Start of SOURCE INFORMATION

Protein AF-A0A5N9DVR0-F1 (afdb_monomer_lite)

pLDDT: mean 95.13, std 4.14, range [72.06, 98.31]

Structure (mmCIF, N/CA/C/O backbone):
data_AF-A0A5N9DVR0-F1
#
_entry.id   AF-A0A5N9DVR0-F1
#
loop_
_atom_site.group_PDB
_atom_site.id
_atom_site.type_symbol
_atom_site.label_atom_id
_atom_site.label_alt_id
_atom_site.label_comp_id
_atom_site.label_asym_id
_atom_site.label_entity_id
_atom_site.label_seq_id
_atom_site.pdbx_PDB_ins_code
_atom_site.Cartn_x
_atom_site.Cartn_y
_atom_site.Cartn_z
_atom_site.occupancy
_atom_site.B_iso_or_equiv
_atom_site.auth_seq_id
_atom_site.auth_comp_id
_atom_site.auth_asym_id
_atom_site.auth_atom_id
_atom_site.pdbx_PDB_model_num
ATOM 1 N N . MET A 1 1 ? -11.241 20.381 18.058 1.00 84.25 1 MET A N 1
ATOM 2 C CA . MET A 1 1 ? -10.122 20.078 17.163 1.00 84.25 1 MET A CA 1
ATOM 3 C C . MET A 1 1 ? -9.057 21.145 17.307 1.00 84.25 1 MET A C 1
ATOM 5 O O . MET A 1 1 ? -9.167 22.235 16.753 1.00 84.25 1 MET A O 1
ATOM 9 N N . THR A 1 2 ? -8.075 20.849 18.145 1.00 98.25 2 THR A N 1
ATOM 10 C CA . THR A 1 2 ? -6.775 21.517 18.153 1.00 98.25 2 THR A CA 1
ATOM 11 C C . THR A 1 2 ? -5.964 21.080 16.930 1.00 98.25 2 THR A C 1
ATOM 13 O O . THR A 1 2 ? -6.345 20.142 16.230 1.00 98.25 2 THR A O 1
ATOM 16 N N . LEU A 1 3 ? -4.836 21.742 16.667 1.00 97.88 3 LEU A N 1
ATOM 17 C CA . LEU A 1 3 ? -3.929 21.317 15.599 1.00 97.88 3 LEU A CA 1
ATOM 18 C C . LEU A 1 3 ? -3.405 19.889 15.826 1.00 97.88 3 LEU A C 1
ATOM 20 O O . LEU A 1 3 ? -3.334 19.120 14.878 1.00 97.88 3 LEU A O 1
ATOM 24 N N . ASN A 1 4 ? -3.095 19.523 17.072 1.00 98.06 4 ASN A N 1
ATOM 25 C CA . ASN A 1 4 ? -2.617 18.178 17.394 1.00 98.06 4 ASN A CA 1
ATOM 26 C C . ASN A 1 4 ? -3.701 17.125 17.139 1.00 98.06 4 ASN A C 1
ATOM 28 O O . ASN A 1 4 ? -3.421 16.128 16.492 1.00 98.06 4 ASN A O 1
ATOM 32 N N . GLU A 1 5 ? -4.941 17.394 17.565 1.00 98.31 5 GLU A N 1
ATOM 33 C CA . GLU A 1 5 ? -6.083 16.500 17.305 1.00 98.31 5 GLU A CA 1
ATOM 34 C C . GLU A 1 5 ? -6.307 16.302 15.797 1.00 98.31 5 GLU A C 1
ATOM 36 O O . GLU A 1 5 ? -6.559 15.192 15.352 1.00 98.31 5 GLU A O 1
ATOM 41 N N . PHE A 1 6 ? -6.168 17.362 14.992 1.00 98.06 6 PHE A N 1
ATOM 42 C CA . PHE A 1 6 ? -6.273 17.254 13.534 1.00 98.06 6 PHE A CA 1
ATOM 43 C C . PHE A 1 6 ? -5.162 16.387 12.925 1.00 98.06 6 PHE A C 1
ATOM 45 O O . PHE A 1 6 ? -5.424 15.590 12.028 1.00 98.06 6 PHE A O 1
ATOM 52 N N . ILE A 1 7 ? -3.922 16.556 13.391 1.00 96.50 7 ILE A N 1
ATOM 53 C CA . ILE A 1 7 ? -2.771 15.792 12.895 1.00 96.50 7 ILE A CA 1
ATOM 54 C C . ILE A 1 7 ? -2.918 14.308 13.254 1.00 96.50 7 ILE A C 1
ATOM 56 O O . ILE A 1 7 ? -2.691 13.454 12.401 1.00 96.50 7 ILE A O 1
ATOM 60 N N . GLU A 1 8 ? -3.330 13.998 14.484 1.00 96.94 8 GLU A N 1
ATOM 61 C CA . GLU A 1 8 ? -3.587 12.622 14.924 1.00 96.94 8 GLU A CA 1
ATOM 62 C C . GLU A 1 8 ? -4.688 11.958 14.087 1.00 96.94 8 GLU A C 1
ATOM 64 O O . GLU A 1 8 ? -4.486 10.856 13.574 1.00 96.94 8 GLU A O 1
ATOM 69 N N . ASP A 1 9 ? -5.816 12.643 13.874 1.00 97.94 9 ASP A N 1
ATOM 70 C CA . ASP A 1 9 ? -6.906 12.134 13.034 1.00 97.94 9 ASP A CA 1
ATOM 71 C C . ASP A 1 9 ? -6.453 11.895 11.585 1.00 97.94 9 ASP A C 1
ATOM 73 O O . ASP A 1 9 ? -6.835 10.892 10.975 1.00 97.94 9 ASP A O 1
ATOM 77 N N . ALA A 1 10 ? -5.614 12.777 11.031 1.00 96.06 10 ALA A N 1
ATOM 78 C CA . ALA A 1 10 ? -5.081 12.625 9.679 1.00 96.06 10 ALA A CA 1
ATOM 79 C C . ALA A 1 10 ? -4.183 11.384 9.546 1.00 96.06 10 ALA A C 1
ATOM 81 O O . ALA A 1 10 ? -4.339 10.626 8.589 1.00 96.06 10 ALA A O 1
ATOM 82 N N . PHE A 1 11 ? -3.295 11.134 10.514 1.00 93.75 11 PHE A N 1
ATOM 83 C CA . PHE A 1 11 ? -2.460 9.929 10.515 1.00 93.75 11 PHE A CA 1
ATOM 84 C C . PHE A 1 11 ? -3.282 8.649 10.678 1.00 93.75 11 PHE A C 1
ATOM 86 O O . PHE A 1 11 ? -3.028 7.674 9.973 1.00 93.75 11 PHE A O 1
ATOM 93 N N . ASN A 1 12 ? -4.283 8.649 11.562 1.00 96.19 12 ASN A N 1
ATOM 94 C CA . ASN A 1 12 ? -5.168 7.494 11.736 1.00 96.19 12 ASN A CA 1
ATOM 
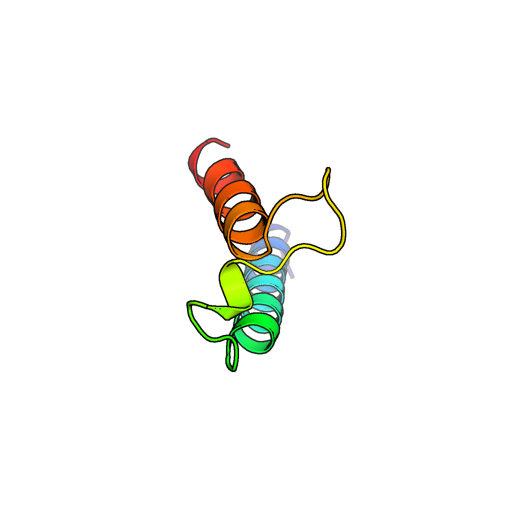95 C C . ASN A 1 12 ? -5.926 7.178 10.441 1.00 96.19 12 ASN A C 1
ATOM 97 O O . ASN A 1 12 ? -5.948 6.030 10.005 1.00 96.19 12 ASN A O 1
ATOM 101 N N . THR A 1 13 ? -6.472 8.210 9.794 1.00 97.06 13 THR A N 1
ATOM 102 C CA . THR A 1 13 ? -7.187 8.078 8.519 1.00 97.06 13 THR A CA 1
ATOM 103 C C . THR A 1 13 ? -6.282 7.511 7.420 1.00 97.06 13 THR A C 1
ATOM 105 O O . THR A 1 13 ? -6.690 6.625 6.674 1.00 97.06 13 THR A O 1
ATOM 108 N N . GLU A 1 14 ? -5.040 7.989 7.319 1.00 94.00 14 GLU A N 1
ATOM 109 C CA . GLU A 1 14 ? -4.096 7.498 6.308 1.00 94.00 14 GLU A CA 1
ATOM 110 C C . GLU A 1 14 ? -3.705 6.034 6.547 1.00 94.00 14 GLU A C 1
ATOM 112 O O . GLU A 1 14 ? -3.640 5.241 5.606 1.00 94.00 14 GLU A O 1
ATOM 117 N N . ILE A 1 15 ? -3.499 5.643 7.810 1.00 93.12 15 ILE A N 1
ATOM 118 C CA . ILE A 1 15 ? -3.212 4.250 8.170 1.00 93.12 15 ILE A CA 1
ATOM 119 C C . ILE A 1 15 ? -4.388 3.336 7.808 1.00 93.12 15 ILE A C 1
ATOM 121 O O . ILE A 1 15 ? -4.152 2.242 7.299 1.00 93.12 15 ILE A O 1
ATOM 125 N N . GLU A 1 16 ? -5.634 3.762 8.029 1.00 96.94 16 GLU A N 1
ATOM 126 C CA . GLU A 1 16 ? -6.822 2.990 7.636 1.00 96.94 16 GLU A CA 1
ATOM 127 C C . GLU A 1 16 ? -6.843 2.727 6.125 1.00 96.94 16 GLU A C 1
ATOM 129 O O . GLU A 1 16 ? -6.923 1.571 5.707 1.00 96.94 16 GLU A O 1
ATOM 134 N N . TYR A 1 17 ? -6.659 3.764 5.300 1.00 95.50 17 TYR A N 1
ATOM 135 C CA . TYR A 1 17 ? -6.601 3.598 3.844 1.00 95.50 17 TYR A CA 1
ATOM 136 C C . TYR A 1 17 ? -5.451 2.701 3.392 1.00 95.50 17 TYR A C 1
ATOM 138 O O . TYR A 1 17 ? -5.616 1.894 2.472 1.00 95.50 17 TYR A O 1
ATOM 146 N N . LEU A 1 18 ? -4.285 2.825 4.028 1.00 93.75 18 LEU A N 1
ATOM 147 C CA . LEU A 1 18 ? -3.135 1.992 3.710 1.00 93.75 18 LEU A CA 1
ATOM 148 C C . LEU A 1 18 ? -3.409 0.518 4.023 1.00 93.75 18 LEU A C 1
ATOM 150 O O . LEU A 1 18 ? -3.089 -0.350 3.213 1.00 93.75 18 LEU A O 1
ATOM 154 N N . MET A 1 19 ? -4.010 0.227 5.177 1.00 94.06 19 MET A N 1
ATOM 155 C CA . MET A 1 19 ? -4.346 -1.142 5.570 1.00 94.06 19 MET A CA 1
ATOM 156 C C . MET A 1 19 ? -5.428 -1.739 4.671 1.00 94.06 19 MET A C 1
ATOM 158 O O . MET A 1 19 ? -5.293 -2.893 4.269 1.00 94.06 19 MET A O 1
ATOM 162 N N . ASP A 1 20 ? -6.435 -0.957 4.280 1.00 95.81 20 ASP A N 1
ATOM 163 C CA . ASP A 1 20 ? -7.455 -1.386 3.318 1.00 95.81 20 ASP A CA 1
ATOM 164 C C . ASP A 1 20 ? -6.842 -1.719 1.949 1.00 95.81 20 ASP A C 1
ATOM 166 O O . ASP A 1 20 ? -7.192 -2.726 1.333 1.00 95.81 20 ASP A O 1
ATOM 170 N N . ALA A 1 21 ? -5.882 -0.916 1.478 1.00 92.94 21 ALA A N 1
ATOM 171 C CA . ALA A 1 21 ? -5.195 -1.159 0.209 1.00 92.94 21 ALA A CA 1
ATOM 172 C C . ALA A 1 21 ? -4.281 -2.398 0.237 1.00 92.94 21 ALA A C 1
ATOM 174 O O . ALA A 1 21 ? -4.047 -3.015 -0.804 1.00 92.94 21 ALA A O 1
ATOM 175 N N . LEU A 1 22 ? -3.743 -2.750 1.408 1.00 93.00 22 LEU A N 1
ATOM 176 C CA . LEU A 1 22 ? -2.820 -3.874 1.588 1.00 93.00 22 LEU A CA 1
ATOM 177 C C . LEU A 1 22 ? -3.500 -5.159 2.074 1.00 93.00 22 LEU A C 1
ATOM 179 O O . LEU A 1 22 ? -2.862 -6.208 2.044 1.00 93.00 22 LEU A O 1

End of SOURCE INFORMATION

### WHAT IS REQUIRED
Print again the lines of the entries above that fall between the line holding "ATOM 79 C C" and the line holding "ATOM 84 C C", inclusive, exactly as they stand.

### RESULT OF THIS EXERCISE
ATOM 79 C C . ALA A 1 10 ? -4.183 11.384 9.546 1.00 96.06 10 ALA A C 1
ATOM 81 O O . ALA A 1 10 ? -4.339 10.626 8.589 1.00 96.06 10 ALA A O 1
ATOM 82 N N . PHE A 1 11 ? -3.295 11.134 10.514 1.00 93.75 11 PHE A N 1
ATOM 83 C CA . PHE A 1 11 ? -2.460 9.929 10.515 1.00 93.75 11 PHE A CA 1
ATOM 84 C C . PHE A 1 11 ? -3.282 8.649 10.678 1.00 93.75 11 PHE A C 1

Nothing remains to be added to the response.